Extracted data entries
BEGIN
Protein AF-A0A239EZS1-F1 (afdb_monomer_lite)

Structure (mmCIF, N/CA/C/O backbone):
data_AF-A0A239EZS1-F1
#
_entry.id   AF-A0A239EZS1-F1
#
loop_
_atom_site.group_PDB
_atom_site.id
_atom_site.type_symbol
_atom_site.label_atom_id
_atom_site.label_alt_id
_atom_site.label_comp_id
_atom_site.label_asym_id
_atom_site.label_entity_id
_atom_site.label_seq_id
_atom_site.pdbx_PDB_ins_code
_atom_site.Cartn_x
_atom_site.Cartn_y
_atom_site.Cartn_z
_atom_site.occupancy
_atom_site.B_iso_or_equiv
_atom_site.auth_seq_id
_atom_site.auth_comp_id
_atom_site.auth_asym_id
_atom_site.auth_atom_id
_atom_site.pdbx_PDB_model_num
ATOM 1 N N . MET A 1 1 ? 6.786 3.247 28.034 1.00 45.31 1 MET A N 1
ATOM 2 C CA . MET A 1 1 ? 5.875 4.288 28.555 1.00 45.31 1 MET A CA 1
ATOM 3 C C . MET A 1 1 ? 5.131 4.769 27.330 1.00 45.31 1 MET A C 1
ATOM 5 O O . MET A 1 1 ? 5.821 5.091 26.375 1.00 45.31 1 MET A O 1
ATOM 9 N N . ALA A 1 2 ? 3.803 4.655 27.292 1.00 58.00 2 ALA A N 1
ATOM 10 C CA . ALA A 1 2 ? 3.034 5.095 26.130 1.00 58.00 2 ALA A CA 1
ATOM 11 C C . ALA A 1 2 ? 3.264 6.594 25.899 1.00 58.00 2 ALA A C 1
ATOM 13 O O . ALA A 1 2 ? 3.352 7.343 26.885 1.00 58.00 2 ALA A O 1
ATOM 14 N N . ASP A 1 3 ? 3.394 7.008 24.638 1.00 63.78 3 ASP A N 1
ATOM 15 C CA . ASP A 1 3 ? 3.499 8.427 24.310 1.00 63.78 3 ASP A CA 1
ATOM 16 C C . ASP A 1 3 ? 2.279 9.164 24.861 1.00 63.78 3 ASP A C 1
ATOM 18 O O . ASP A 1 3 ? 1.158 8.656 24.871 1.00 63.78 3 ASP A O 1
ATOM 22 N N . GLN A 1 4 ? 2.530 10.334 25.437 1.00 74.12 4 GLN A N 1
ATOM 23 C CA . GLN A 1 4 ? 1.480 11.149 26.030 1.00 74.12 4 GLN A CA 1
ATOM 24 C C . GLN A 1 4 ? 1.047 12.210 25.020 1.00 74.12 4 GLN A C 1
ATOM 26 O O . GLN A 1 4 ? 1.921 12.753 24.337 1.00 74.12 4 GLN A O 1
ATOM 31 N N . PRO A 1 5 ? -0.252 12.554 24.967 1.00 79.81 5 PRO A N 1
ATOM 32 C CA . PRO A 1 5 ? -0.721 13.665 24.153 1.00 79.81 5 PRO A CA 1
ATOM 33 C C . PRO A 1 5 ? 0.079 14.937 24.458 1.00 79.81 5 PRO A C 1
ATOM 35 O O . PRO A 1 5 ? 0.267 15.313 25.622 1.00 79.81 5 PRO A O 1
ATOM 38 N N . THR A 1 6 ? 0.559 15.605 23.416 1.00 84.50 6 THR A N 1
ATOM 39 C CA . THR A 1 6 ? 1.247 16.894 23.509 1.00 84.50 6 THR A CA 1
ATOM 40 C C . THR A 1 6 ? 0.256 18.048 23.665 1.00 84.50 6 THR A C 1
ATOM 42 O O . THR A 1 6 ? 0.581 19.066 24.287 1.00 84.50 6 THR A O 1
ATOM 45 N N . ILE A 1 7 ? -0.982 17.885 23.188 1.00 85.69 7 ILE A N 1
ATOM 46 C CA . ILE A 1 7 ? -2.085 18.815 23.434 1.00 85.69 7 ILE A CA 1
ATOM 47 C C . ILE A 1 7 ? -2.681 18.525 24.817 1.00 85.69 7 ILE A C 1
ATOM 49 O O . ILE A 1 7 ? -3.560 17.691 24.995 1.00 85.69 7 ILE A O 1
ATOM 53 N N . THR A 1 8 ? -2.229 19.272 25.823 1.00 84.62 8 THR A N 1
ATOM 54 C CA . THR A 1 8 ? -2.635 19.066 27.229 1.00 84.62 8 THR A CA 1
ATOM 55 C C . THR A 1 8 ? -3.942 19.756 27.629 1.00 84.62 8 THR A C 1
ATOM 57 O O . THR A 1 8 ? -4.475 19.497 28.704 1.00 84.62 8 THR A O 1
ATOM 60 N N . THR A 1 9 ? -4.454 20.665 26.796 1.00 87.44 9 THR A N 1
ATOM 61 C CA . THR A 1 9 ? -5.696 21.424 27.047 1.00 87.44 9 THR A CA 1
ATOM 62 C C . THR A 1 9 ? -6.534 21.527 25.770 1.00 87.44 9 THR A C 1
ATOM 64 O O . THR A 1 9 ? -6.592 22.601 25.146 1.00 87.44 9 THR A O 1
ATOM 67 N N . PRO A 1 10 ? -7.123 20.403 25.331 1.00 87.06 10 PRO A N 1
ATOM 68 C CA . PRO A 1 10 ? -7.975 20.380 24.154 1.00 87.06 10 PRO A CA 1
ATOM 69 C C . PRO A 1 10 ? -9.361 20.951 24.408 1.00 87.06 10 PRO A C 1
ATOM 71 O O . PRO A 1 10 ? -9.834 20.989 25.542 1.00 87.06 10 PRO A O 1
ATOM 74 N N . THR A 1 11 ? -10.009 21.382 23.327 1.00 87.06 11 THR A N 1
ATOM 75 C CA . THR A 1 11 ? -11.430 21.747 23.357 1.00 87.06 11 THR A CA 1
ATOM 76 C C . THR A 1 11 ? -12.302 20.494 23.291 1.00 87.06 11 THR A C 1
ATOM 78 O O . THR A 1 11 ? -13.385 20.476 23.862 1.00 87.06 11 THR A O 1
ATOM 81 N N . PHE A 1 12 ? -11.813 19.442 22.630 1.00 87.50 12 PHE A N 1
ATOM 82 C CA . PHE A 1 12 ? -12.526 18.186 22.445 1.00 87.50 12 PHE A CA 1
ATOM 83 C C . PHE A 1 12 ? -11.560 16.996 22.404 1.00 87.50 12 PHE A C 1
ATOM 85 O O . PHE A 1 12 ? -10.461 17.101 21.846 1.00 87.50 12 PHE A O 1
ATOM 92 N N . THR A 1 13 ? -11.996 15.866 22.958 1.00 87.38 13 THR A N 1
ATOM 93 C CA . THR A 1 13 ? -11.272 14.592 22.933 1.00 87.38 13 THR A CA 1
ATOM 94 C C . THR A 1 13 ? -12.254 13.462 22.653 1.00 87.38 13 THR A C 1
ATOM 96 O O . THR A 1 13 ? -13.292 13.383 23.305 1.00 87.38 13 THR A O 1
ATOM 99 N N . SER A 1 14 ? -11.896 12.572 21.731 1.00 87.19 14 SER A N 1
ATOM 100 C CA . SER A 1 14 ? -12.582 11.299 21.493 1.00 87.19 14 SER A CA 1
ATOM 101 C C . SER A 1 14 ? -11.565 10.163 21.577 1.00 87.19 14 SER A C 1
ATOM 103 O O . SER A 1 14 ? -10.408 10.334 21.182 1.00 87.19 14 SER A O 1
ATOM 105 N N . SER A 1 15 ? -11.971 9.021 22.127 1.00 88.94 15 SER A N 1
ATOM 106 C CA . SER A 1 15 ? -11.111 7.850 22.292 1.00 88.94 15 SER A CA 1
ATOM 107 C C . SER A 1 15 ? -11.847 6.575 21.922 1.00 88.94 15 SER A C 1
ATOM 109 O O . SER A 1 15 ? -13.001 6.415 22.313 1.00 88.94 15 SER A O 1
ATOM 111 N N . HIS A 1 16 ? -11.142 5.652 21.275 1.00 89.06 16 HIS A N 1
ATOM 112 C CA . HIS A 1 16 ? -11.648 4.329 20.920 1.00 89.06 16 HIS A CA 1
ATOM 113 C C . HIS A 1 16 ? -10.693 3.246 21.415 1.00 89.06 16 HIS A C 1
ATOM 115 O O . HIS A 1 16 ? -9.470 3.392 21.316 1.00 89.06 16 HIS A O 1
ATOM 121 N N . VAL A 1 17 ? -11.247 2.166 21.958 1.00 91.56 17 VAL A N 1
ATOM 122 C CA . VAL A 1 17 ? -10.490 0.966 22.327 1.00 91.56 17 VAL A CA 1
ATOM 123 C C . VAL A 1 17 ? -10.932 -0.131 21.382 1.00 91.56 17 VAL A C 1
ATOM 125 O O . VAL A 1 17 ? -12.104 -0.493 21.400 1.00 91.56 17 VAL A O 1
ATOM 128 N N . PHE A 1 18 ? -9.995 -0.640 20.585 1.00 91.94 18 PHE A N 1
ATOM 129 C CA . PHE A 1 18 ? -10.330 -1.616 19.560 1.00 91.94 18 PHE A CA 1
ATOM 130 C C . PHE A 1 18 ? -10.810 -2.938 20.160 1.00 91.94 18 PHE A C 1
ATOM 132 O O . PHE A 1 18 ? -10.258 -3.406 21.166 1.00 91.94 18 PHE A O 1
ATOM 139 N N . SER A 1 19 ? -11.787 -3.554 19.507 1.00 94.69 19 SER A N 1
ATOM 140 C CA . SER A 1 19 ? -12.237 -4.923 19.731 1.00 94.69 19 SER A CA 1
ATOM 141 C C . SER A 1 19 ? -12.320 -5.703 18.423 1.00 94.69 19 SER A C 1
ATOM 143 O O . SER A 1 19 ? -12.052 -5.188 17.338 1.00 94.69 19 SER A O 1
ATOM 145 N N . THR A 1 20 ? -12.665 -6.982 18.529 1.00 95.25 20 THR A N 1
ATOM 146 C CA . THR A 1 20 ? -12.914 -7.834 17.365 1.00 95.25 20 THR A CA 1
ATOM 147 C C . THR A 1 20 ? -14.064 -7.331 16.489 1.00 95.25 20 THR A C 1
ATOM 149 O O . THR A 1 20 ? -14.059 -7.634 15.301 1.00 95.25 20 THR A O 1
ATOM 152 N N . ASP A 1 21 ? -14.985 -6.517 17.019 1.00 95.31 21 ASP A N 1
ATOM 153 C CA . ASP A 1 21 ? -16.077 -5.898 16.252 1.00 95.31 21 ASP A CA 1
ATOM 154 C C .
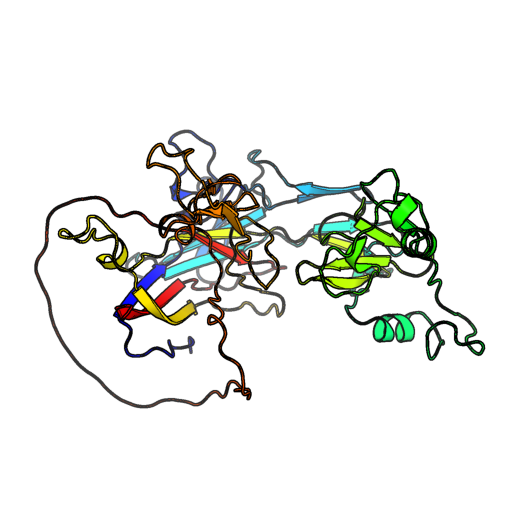 ASP A 1 21 ? -15.569 -4.883 15.216 1.00 95.31 21 ASP A C 1
ATOM 156 O O . ASP A 1 21 ? -16.203 -4.685 14.182 1.00 95.31 21 ASP A O 1
ATOM 160 N N . ASP A 1 22 ? -14.408 -4.276 15.460 1.00 93.00 22 ASP A N 1
ATOM 161 C CA . ASP A 1 22 ? -13.821 -3.253 14.590 1.00 93.00 22 ASP A CA 1
ATOM 162 C C . ASP A 1 22 ? -13.064 -3.847 13.387 1.00 93.00 22 ASP A C 1
ATOM 164 O O . ASP A 1 22 ? -12.532 -3.115 12.551 1.00 93.00 22 ASP A O 1
ATOM 168 N N . VAL A 1 23 ? -12.957 -5.175 13.294 1.00 92.88 23 VAL A N 1
ATOM 169 C CA . VAL A 1 23 ? -12.237 -5.844 12.203 1.00 92.88 23 VAL A CA 1
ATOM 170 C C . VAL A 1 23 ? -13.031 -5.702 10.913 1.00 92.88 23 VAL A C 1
END
Repeat exactly the lines above from the one with "ATOM 13 O O" up to and including the one with "ATOM 35 O O". No other line belongs in the reply.

ATOM 13 O O . ALA A 1 2 ? 3.352 7.343 26.885 1.00 58.00 2 ALA A O 1
ATOM 14 N N . ASP A 1 3 ? 3.394 7.008 24.638 1.00 63.78 3 ASP A N 1
ATOM 15 C CA . ASP A 1 3 ? 3.499 8.427 24.310 1.00 63.78 3 ASP A CA 1
ATOM 16 C C . ASP A 1 3 ? 2.279 9.164 24.861 1.00 63.78 3 ASP A C 1
ATOM 18 O O . ASP A 1 3 ? 1.158 8.656 24.871 1.00 63.78 3 ASP A O 1
ATOM 22 N N . GLN A 1 4 ? 2.530 10.334 25.437 1.00 74.12 4 GLN A N 1
ATOM 23 C CA . GLN A 1 4 ? 1.480 11.149 26.030 1.00 74.12 4 GLN A CA 1
ATOM 24 C C . GLN A 1 4 ? 1.047 12.210 25.020 1.00 74.12 4 GLN A C 1
ATOM 26 O O . GLN A 1 4 ? 1.921 12.753 24.337 1.00 74.12 4 GLN A O 1
ATOM 31 N N . PRO A 1 5 ? -0.252 12.554 24.967 1.00 79.81 5 PRO A N 1
ATOM 32 C CA . PRO A 1 5 ? -0.721 13.665 24.153 1.00 79.81 5 PRO A CA 1
ATOM 33 C C . PRO A 1 5 ? 0.079 14.937 24.458 1.00 79.81 5 PRO A C 1
ATOM 35 O O . PRO A 1 5 ? 0.267 15.313 25.622 1.00 79.81 5 PRO A O 1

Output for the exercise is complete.